OK, so maybe, this program is useless, but it was fun to write and touched on problems that I don’t often consider, so I think we can learn from it. After all, even though a lot has changed in 40+ years, programming is still programming. The fundamentals are the same, and they will be the same as long as we have binary computers. So let’s dissect this program, even if it is useless.
A quick note about the scope of this article. I assume you don’t actually care about the Apple II or 6502 Assembly code, so I will focus on the fundamentals that have not changed, but some details are unavoidable.
If you want to run any of the code in this post, I tested the application using microM8 and an Enhanced Apple //e. It should work on later Apple II models, but I have liberally used 65(C)02 instructions, so it will not run on earlier models.1
Finding digits
Our first task is to scan the Apple II’s video memory looking for ASCII digits (character codes 0x30
to 0x39
). Here is the shell of our program, which handles that.
org $800
page equ $40 ; zero-page location of the page pointer
main
ldy #0 ; Y will count up 0 to 255
ldx #4 ; X will count down 4 to 1
lda #0 ; lsb of page pointer is always 0
sta page
lda #$04 ; msb of page pointer, start at $400
sta page+1
loop
lda (page),Y ; get digit at index Y
and #$7f ; ignore high bit
sec ; set carry before subtract
sbc #$30 ; subtract ASCII 0 to get a digit
bmi nonDigit ; if the "digit" is less than 0
cmp #10 ; compare to decimal 10
bcs nonDigit ; if A > 9
digit
; TODO: Handle a digit
nonDigit
; TODO: Handle a non-digit
next
iny ; go to the next character
bne loop ; if we did not overflow
nextPage
dex ; end of a page, decrecrment X
beq end ; if X is zero then we are done
inc page+1 ; increment msb of the page counter
bra loop ; do it again
rts ; exit
The interesting code is after the loop
label. ASCII only needs 7 bits, so computer designers had an extra bit that could be used however they wanted. The Apple II used it as a flag for inverse mode (black characters on a white background), but the differnce is irrelevant for this program, so we strip the high bit: and #$7f
2. If you haven’t worked with bitmasks before, this is what happens:
10110111 = 0xb7, ASCII 7 (high bit set)
& 01111111 = 0x7f
----------
00110111 = 0x37, ASCII 7 (high bit clear)

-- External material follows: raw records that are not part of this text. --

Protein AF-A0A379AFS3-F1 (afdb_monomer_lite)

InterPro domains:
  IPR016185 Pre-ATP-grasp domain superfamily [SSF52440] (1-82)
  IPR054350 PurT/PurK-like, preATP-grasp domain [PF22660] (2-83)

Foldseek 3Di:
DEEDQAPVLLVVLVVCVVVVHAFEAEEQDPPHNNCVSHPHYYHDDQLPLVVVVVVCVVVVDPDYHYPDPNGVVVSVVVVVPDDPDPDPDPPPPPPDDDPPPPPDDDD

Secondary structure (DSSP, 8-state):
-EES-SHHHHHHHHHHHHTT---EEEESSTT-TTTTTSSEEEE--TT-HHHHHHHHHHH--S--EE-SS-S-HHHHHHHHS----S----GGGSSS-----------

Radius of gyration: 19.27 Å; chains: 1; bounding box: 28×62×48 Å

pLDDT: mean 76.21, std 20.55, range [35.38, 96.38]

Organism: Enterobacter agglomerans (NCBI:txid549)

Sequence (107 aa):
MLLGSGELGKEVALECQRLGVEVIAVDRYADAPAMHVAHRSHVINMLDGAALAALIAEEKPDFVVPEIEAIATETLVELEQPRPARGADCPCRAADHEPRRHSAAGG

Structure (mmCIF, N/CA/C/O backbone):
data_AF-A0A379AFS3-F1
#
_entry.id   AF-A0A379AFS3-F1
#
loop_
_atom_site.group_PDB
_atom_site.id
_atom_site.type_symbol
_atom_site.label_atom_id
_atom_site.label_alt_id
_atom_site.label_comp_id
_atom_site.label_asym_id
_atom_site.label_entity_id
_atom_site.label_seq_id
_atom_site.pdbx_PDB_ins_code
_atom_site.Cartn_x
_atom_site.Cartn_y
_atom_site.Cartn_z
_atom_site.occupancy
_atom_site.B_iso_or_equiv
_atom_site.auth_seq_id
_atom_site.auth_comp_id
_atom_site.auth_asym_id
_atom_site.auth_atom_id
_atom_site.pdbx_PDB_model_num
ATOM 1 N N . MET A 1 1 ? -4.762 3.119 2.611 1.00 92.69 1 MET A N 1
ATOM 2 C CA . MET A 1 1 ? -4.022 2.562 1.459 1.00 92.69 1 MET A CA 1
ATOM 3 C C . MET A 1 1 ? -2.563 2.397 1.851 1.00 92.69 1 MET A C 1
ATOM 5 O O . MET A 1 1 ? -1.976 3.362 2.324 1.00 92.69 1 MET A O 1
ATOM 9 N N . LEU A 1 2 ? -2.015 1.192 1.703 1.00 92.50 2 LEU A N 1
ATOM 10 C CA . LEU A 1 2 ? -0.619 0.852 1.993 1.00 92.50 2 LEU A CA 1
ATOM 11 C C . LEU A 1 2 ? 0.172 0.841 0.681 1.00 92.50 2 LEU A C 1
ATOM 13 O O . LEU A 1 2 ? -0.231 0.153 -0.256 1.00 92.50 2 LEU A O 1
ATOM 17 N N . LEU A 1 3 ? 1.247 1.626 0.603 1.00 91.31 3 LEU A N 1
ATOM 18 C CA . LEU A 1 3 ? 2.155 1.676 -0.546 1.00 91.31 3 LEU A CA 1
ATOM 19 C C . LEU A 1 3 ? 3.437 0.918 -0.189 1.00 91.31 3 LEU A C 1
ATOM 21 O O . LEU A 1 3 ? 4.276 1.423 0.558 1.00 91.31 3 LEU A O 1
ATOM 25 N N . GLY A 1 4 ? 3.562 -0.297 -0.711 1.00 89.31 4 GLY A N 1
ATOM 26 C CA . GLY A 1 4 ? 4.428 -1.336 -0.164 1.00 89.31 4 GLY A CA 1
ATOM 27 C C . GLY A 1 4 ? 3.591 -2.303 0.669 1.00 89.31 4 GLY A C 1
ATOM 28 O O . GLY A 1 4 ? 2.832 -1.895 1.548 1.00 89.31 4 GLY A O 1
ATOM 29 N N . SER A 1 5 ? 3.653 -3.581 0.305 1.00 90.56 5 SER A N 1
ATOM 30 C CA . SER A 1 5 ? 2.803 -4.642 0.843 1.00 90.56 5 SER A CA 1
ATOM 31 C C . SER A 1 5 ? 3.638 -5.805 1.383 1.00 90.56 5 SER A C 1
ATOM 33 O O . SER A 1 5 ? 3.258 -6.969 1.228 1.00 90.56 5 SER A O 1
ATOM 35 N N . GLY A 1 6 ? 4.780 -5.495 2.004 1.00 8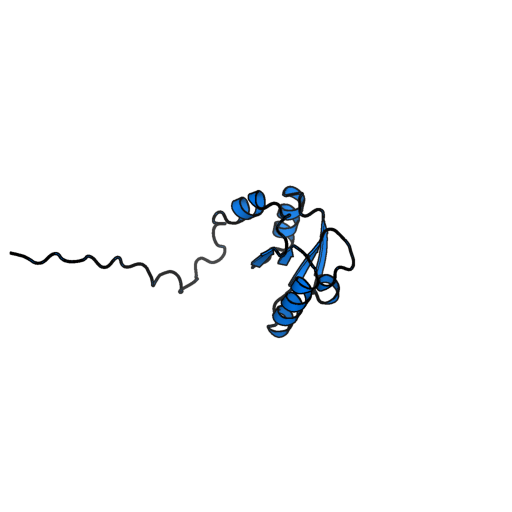9.69 6 GLY A N 1
ATOM 36 C CA . GLY A 1 6 ? 5.702 -6.463 2.591 1.00 89.69 6 GLY A CA 1
ATOM 37 C C . GLY A 1 6 ? 5.199 -7.066 3.906 1.00 89.69 6 GLY A C 1
ATOM 38 O O . GLY A 1 6 ? 4.031 -6.944 4.278 1.00 89.69 6 GLY A O 1
ATOM 39 N N . GLU A 1 7 ? 6.094 -7.734 4.639 1.00 91.62 7 GLU A N 1
ATOM 40 C CA . GLU A 1 7 ? 5.750 -8.367 5.923 1.00 91.62 7 GLU A CA 1
ATOM 41 C C . GLU A 1 7 ? 5.324 -7.341 6.985 1.00 91.62 7 GLU A C 1
ATOM 43 O O . GLU A 1 7 ? 4.415 -7.611 7.766 1.00 91.62 7 GLU A O 1
ATOM 48 N N . LEU A 1 8 ? 5.908 -6.135 6.992 1.00 89.31 8 LEU A N 1
ATOM 49 C CA . LEU A 1 8 ? 5.472 -5.080 7.914 1.00 89.31 8 LEU A CA 1
ATOM 50 C C . LEU A 1 8 ? 4.100 -4.541 7.506 1.00 89.31 8 LEU A C 1
ATOM 52 O O . LEU A 1 8 ? 3.218 -4.395 8.354 1.00 89.31 8 LEU A O 1
ATOM 56 N N . GLY A 1 9 ? 3.889 -4.316 6.205 1.00 90.88 9 GLY A N 1
ATOM 57 C CA . GLY A 1 9 ? 2.586 -3.931 5.665 1.00 90.88 9 GLY A CA 1
ATOM 58 C C . GLY A 1 9 ? 1.478 -4.924 6.030 1.00 90.88 9 GLY A C 1
ATOM 59 O O . GLY A 1 9 ? 0.350 -4.516 6.301 1.00 90.88 9 GLY A O 1
ATOM 60 N N . LYS A 1 10 ? 1.794 -6.222 6.111 1.00 93.50 10 LYS A N 1
ATOM 61 C CA . LYS A 1 10 ? 0.844 -7.269 6.506 1.00 93.50 10 LYS A CA 1
ATOM 62 C C . LYS A 1 10 ? 0.387 -7.139 7.958 1.00 93.50 10 LYS A C 1
ATOM 64 O O . LYS A 1 10 ? -0.811 -7.232 8.215 1.00 93.50 10 LYS A O 1
ATOM 69 N N . GLU A 1 11 ? 1.302 -6.900 8.893 1.00 94.44 11 GLU A N 1
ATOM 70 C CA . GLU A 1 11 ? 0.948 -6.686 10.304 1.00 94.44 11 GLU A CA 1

Now we have an ASCII character code, but we need to tell if it’s a digit. To decide, we subtract 0x30
(the ASCII code for 0
) and check if the result is between 0 and 9.
Converting digits to numbers
Outside of one particularly impoverished templating language, I have always had access to a function that converted a string of digits to a number: str
in Python, strconv.Atoi
in Go, or even languages that implicitly convert strings to numbers (Perl). But the Apple II is no help here, we have to write it ourselves.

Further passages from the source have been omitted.